Malgré toutes les critiques, ce sont surtout les juteuses audiences de la variété de Channel 4 qui ont retenu l’attention des diffuseurs, si bien que le concept a rapidement trouvé preneur dans de multiples marchés européens et même en Australie avec Struggle Street sur SBS One; une chaîne publique financée par le gouvernement…
Et arrive The Moorside…
Dans ce concept qui vient renforcer les préjugés plutôt que d’informer son auditoire, on peut comprendre le tollé qui a suivi après l’annonce de la BBC de remettre au goût du jour cette histoire qui n’a même pas dix ans, d’autant plus que les cicatrices sont encore vives au sein de la communauté. Et bien que Karen et Shannon aient légalement changé de nom, le fait que cette dernière ait omise de l’informer de la création de la série a suffi à enflammer le débat autour du mandat de la télévision « grassement subventionnée » par les citoyens.

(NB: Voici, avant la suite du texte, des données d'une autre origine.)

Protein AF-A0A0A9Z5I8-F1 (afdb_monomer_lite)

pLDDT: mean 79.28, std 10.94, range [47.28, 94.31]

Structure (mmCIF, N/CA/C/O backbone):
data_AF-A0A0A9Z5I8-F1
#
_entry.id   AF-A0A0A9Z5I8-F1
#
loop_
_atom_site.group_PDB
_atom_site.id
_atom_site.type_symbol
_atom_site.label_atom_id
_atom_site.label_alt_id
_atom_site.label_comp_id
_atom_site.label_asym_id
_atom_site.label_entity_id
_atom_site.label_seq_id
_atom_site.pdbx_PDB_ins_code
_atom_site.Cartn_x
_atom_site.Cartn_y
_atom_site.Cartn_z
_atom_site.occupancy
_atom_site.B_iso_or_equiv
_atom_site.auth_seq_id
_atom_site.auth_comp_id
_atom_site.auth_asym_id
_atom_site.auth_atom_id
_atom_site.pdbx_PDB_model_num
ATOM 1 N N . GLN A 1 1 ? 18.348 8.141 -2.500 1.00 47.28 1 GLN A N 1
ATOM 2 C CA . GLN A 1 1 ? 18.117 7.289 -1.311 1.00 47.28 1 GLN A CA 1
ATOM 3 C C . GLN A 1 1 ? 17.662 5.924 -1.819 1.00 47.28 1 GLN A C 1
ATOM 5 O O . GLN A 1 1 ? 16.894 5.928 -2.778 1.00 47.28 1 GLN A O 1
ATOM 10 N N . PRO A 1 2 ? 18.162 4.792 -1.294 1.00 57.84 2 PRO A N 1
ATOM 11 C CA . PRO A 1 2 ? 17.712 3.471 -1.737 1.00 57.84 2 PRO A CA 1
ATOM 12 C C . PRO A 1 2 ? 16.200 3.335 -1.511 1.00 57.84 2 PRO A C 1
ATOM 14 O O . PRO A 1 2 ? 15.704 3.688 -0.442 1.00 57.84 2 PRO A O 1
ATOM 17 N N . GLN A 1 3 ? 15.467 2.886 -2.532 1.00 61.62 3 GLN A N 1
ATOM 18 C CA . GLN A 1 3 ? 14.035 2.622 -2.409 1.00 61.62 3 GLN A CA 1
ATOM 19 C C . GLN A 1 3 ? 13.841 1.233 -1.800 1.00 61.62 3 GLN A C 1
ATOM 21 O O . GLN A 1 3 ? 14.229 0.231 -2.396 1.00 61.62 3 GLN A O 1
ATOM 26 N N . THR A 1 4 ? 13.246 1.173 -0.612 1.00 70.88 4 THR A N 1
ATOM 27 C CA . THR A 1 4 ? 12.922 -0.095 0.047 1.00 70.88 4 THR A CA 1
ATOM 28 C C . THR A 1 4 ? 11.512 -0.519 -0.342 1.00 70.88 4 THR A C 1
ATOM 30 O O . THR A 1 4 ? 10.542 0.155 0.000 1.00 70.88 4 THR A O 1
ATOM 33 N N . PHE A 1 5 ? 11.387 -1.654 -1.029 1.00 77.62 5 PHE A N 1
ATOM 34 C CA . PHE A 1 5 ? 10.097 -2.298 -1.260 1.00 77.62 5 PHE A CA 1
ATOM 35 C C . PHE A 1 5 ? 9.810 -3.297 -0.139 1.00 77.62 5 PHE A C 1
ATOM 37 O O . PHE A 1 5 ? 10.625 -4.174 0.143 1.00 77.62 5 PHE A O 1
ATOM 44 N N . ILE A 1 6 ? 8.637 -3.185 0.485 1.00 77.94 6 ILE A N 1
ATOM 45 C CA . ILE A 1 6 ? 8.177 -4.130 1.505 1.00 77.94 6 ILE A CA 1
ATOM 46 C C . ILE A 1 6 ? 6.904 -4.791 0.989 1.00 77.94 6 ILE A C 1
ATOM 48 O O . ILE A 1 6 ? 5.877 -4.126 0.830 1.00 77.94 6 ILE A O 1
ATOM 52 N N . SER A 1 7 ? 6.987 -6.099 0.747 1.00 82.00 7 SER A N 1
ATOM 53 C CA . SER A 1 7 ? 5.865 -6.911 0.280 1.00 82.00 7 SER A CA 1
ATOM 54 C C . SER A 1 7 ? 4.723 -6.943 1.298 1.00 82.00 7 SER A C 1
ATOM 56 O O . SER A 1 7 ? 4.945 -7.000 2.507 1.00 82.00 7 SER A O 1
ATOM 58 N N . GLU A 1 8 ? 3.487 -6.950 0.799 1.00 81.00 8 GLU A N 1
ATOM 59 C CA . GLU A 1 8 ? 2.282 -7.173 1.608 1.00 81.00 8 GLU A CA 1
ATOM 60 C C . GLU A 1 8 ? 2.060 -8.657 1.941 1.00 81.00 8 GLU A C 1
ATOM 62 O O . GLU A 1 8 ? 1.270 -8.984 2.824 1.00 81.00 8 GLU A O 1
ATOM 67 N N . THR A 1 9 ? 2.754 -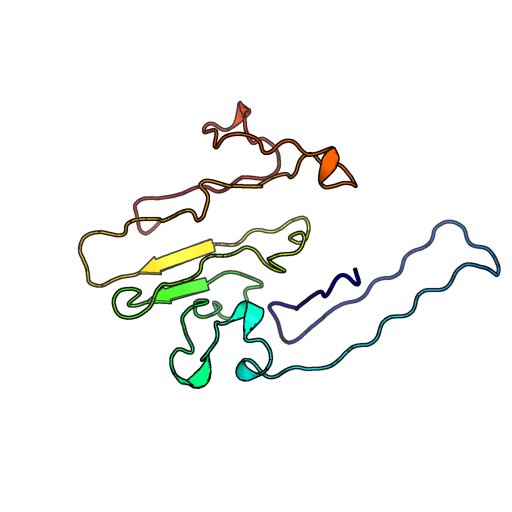9.553 1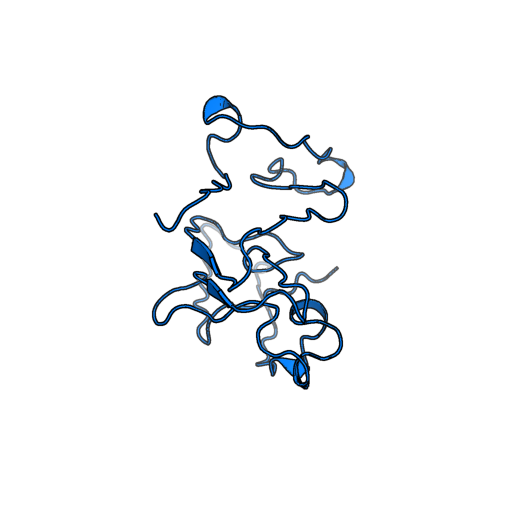.233 1.00 81.50 9 THR A N 1
ATOM 68 C CA . THR A 1 9 ? 2.610 -11.009 1.348 1.00 81.50 9 THR A CA 1
ATOM 69 C C . THR A 1 9 ? 3.960 -11.678 1.602 1.00 81.50 9 THR A C 1
ATOM 71 O O . THR A 1 9 ? 5.017 -11.086 1.372 1.00 81.50 9 THR A O 1
ATOM 74 N N . SER A 1 10 ? 3.943 -12.947 2.009 1.00 83.12 10 SER A N 1
ATOM 75 C CA . SER A 1 10 ? 5.154 -13.759 2.191 1.00 83.12 10 SER A CA 1
ATOM 76 C C . SER A 1 10 ? 5.810 -14.207 0.876 1.00 83.12 10 SER A C 1
ATOM 78 O O . SER A 1 10 ? 6.731 -15.020 0.905 1.00 83.12 10 SER A O 1
ATOM 80 N N . PHE A 1 11 ? 5.330 -13.730 -0.276 1.00 84.25 11 PHE A N 1
ATOM 81 C CA . PHE A 1 11 ? 5.817 -14.123 -1.591 1.00 84.25 11 PHE A CA 1
ATOM 82 C C . PHE A 1 11 ? 6.097 -1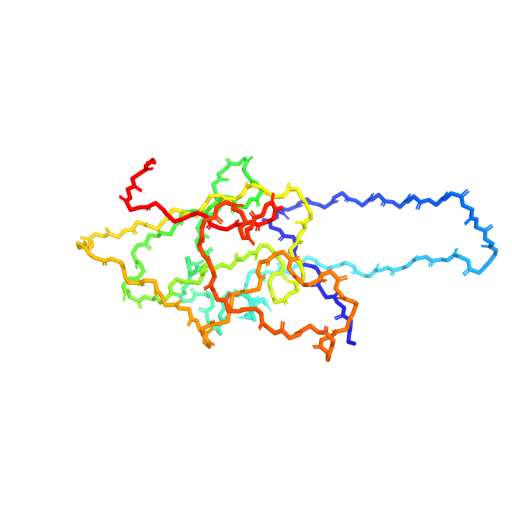2.899 -2.465 1.00 84.25 11 PHE A C 1
ATOM 84 O O . PHE A 1 11 ? 5.276 -11.990 -2.578 1.00 84.25 11 PHE A O 1
ATOM 91 N N . VAL A 1 12 ? 7.254 -12.894 -3.125 1.00 84.69 12 VAL A N 1
ATOM 92 C CA . VAL A 1 12 ? 7.626 -11.878 -4.113 1.00 84.69 12 VAL A CA 1
ATOM 93 C C . VAL A 1 12 ? 8.044 -12.595 -5.387 1.00 84.69 12 VAL A C 1
ATOM 95 O O . VAL A 1 12 ? 8.956 -13.420 -5.369 1.00 84.69 12 VAL A O 1
ATOM 98 N N . LYS A 1 13 ? 7.383 -12.275 -6.503 1.00 86.69 13 LYS A N 1
ATOM 99 C CA . LYS A 1 13 ? 7.808 -12.713 -7.834 1.00 86.69 13 LYS A CA 1
ATOM 100 C C . LYS A 1 13 ? 8.619 -11.602 -8.477 1.00 86.69 13 LYS A C 1
ATOM 102 O O . LYS A 1 13 ? 8.109 -10.505 -8.682 1.00 86.69 13 LYS A O 1
ATOM 107 N N . LEU A 1 14 ? 9.852 -11.917 -8.840 1.00 86.19 14 LEU A N 1
ATOM 108 C CA . LEU A 1 14 ? 10.732 -11.003 -9.551 1.00 86.19 14 LEU A CA 1
ATOM 109 C C . LEU A 1 14 ? 10.783 -11.412 -11.017 1.00 86.19 14 LEU A C 1
ATOM 111 O O . LEU A 1 14 ? 11.018 -12.576 -11.338 1.00 86.19 14 LEU A O 1
ATOM 115 N N . VAL A 1 15 ? 10.512 -10.457 -11.900 1.00 89.06 15 VAL A N 1
ATOM 116 C CA . VAL A 1 15 ? 10.586 -10.643 -13.348 1.00 89.06 15 VAL A CA 1
ATOM 117 C C . VAL A 1 15 ? 11.505 -9.561 -13.883 1.00 89.06 15 VAL A C 1
ATOM 119 O O . VAL A 1 15 ? 11.172 -8.381 -13.822 1.00 89.06 15 VAL A O 1
ATOM 122 N N . PHE A 1 16 ? 12.667 -9.971 -14.376 1.00 87.81 16 PHE A N 1
ATOM 123 C CA . PHE A 1 16 ? 13.596 -9.099 -15.077 1.00 87.81 16 PHE A CA 1
ATOM 124 C C . PHE A 1 16 ? 13.442 -9.347 -16.577 1.00 87.81 16 PHE A C 1
ATOM 126 O O . PHE A 1 16 ? 13.577 -10.483 -17.030 1.00 87.81 16 PHE A O 1
ATOM 133 N N . HIS A 1 17 ? 13.111 -8.299 -17.327 1.00 90.31 17 HIS A N 1
ATOM 134 C CA . HIS A 1 17 ? 12.905 -8.343 -18.775 1.00 90.31 17 HIS A CA 1
ATOM 135 C C . HIS A 1 17 ? 13.755 -7.257 -19.428 1.00 90.31 17 HIS A C 1
ATOM 137 O O . HIS A 1 17 ? 13.739 -6.118 -18.961 1.00 90.31 17 HIS A O 1
ATOM 143 N N . VAL A 1 18 ? 14.484 -7.604 -20.491 1.00 90.19 18 VAL A N 1
ATOM 144 C CA . VAL A 1 18 ? 15.332 -6.667 -21.238 1.00 90.19 18 VAL A CA 1
ATOM 145 C C . VAL A 1 18 ? 15.220 -6.950 -22.729 1.00 90.19 18 VAL A C 1
ATOM 147 O O . VAL A 1 18 ? 15.486 -8.067 -23.165 1.00 90.19 18 VAL A O 1
ATOM 150 N N . ASP A 1 19 ? 14.861 -5.928 -23.505 1.00 92.00 19 ASP A N 1
ATOM 151 C CA . ASP A 1 19 ? 14.715 -6.040 -24.962 1.00 92.00 19 ASP A CA 1
ATOM 152 C C . ASP A 1 19 ? 16.055 -5.927 -25.709 1.00 92.00 19 ASP A C 1
ATOM 154 O O . ASP A 1 19 ? 16.243 -6.547 -26.753 1.00 92.00 19 ASP A O 1
ATOM 158 N N . ASN A 1 20 ? 17.000 -5.139 -25.184 1.00 90.56 20 ASN A N 1
ATOM 159 C CA . ASN A 1 20 ? 18.335 -4.942 -25.752 1.00 90.56 20 ASN A CA 1
ATOM 160 C C . ASN A 1 20 ? 19.336 -4.642 -24.624 1.00 90.56 20 ASN A C 1
ATOM 162 O O . ASN A 1 20 ? 19.046 -3.805 -23.769 1.00 90.56 20 ASN A O 1
ATOM 166 N N . PHE A 1 21 ? 20.490 -5.313 -24.601 1.00 91.56 21 PHE A N 1
ATOM 167 C CA . PHE A 1 21 ? 21.481 -5.173 -23.530 1.00 91.56 21 PHE A CA 1
ATOM 168 C C . PHE A 1 21 ? 22.919 -5.176 -24.047 1.00 91.56 21 PHE A C 1
ATOM 170 O O . PHE A 1 21 ? 23.228 -5.720 -25.107 1.00 91.56 21 PHE A O 1
ATOM 177 N N . THR A 1 22 ? 23.799 -4.585 -23.245 1.00 91.56 22 THR A N 1
ATOM 178 C CA . THR A 1 22 ? 25.256 -4.638 -23.409 1.00 91.56 22 THR A CA 1
ATOM 179 C C . THR A 1 22 ? 25.901 -5.304 -22.194 1.00 91.56 22 THR A C 1
ATOM 181 O O . THR A 1 22 ? 25.255 -5.577 -21.182 1.00 91.56 22 THR A O 1
ATOM 184 N N . ASP A 1 23 ? 27.208 -5.498 -22.264 1.00 85.00 23 ASP A N 1
ATOM 185 C CA . ASP A 1 23 ? 28.110 -5.929 -21.196 1.00 85.00 23 ASP A CA 1
ATOM 186 C C . ASP A 1 23 ? 28.136 -5.001 -19.961 1.00 85.00 23 ASP A C 1
ATOM 188 O O . ASP A 1 23 ? 28.665 -5.380 -18.918 1.00 85.00 23 ASP A O 1
ATOM 192 N N . GLN A 1 24 ? 27.495 -3.829 -20.024 1.00 85.50 24 GLN A N 1
ATOM 193 C CA . GLN A 1 24 ? 27.290 -2.935 -18.876 1.00 85.50 24 GLN A CA 1
ATOM 194 C C . GLN A 1 24 ? 25.885 -3.031 -18.258 1.00 85.50 24 GLN A C 1
ATOM 196 O O . GLN A 1 24 ? 25.515 -2.200 -17.431 1.00 85.50 24 GLN A O 1
ATOM 201 N N . THR A 1 25 ? 25.092 -4.038 -18.633 1.00 86.62 25 THR A N 1
ATOM 202 C CA . THR A 1 25 ? 23.730 -4.222 -18.112 1.00 86.62 25 THR A CA 1
ATOM 203 C C . THR A 1 25 ? 23.726 -5.252 -16.987 1.00 86.62 25 THR A C 1
ATOM 205 O O . THR A 1 25 ? 23.826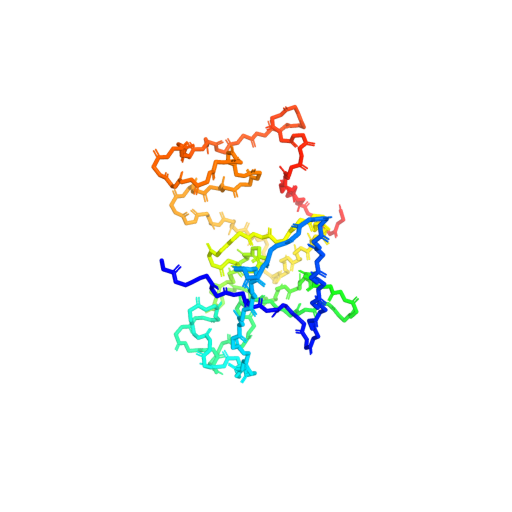 -6.452 -17.231 1.00 86.62 25 THR A O 1
ATOM 208 N N . TYR A 1 26 ? 23.588 -4.797 -15.744 1.00 85.81 26 TYR A N 1
ATOM 209 C CA . TYR A 1 26 ? 23.466 -5.663 -14.571 1.00 85.81 26 TYR A CA 1
ATOM 210 C C . TYR A 1 26 ? 22.397 -5.130 -13.613 1.00 85.81 26 TYR A C 1
ATOM 212 O O . TYR A 1 26 ? 22.154 -3.927 -13.536 1.00 85.81 26 TYR A O 1
ATOM 220 N N . PHE A 1 27 ? 21.759 -6.035 -12.872 1.00 86.56 27 PHE A N 1
ATOM 221 C CA . PHE A 1 27 ? 20.886 -5.696 -11.752 1.00 86.56 27 PHE A CA 1
ATOM 222 C C . PHE A 1 27 ? 21.342 -6.474 -10.519 1.00 86.56 27 PHE A C 1
ATOM 224 O O . PHE A 1 27 ? 21.795 -7.612 -10.622 1.00 86.56 27 PHE A O 1
ATOM 231 N N . SER A 1 28 ? 21.229 -5.852 -9.351 1.00 86.94 28 SER A N 1
ATOM 232 C CA . SER A 1 28 ? 21.475 -6.494 -8.065 1.00 86.94 28 SER A CA 1
ATOM 233 C C . SER A 1 28 ? 20.542 -5.885 -7.029 1.00 86.94 28 SER A C 1
ATOM 235 O O . SER A 1 28 ? 20.273 -4.683 -7.062 1.00 86.94 28 SER A O 1
ATOM 237 N N . PHE A 1 29 ? 20.039 -6.714 -6.126 1.00 86.19 29 PHE A N 1
ATOM 238 C CA . PHE A 1 29 ? 19.320 -6.279 -4.940 1.00 86.19 29 PHE A CA 1
ATOM 239 C C . PHE A 1 29 ? 19.589 -7.274 -3.814 1.00 86.19 29 PHE A C 1
ATOM 241 O O . PHE A 1 29 ? 19.727 -8.476 -4.045 1.00 86.19 29 PHE A O 1
ATOM 248 N N . ASP A 1 30 ? 19.607 -6.764 -2.591 1.00 87.69 30 ASP A N 1
ATOM 249 C CA . ASP A 1 30 ? 19.636 -7.574 -1.383 1.00 87.69 30 ASP A CA 1
ATOM 250 C C . ASP A 1 30 ? 18.207 -7.779 -0.874 1.00 87.69 30 ASP A C 1
ATOM 252 O O . ASP A 1 30 ? 17.387 -6.857 -0.882 1.00 87.69 30 ASP A O 1
ATOM 256 N N . SER A 1 31 ? 17.896 -8.988 -0.407 1.00 86.38 31 SER A N 1
ATOM 257 C CA . SER A 1 31 ? 16.602 -9.299 0.205 1.00 86.38 31 SER A CA 1
ATOM 258 C C . SER A 1 31 ? 16.791 -9.870 1.601 1.00 86.38 31 SER A C 1
ATOM 260 O O . SER A 1 31 ? 17.591 -10.785 1.792 1.00 86.38 31 SER A O 1
ATOM 262 N N . ARG A 1 32 ? 16.003 -9.384 2.560 1.00 86.50 32 ARG A N 1
ATOM 263 C CA . ARG A 1 32 ? 15.940 -9.914 3.924 1.00 86.50 32 ARG A CA 1
ATOM 264 C C . ARG A 1 32 ? 14.489 -10.018 4.375 1.00 86.50 32 ARG A C 1
ATOM 266 O O . ARG A 1 32 ? 13.692 -9.124 4.097 1.00 86.50 32 ARG A O 1
ATOM 273 N N . ALA A 1 33 ? 14.151 -11.122 5.035 1.00 86.00 33 ALA A N 1
ATOM 274 C CA . ALA A 1 33 ? 12.869 -11.258 5.711 1.00 86.00 33 ALA A CA 1
ATOM 275 C C . ALA A 1 33 ? 12.944 -10.516 7.049 1.00 86.00 33 ALA A C 1
ATOM 277 O O . ALA A 1 33 ? 13.856 -10.764 7.833 1.00 86.00 33 ALA A O 1
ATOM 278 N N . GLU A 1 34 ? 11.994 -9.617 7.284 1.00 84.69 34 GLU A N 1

Il faut donner crédit à la série, ne serait-ce que pour le point de vue qu’elle a préconisé. Dans sa structure, ce fait divers aurait fait une haletante histoire policière, commençant par l’enquête, puis l’interrogatoire et la sentence. Pourtant, The Moorside ignore tout simplement cette avenue et on peut compter le nombre de plans où l’on voit la petite Shannon (de dos) sur les doigts d’une main. En effet, toute cette histoire nous est racontée à travers les yeux de Julie qui nous émeut avec son optimisme sans failles et son habileté lors des battues à mettre à contribution la communauté, laquelle ne demande que ça d’ailleurs. Pourtant, celle-ci est aussi démunie que Karen et lors du retournement de situation, on est à même de comprendre sa déception, voir, son humiliation après que l’affreuse vérité n’éclate. Mention honorable ici concernant la mise en scène qui vient accentuer ce désespoir avec son style « vérité ». En effet, l’on remarque la caméra qui se déplace en même temps que ses sujets, comme s’il s’agissait d’un documentaire. En ajoutant au bas de l’écran le nombre de jours qui s’accumulent suivant la disparition et l’absence de maquillage du côté des acteurs, l’impression de réalisme est atteinte.
Du point de vue de la métaphore, l’on remarque tout au long de la série que les protagonistes entrent chez les autres sans même cogner, comme quoi la proximité et la confiance définissent cette communauté qui n’a pas grand-chose à offrir, mais solidaire. À la toute fin par contre, Natalie sort de chez elle et verrouille sa porte…
En nous offrant un autre point de vue, moins voyeur et plus communautaire, on ne peut que se réjouir des cotes d’écoute. En effet, le premier épisode de The Moorside a attiré 9,9 millions de téléspectateurs, ce qui en fait la série télévisée la plus regardée de la BBC depuis que son audimat est compilé, il y a de cela 15 ans. Le second épisode quant à lui a été regardé pas 7,2 millions et a dominé la soirée avec une part de marché de 34 %.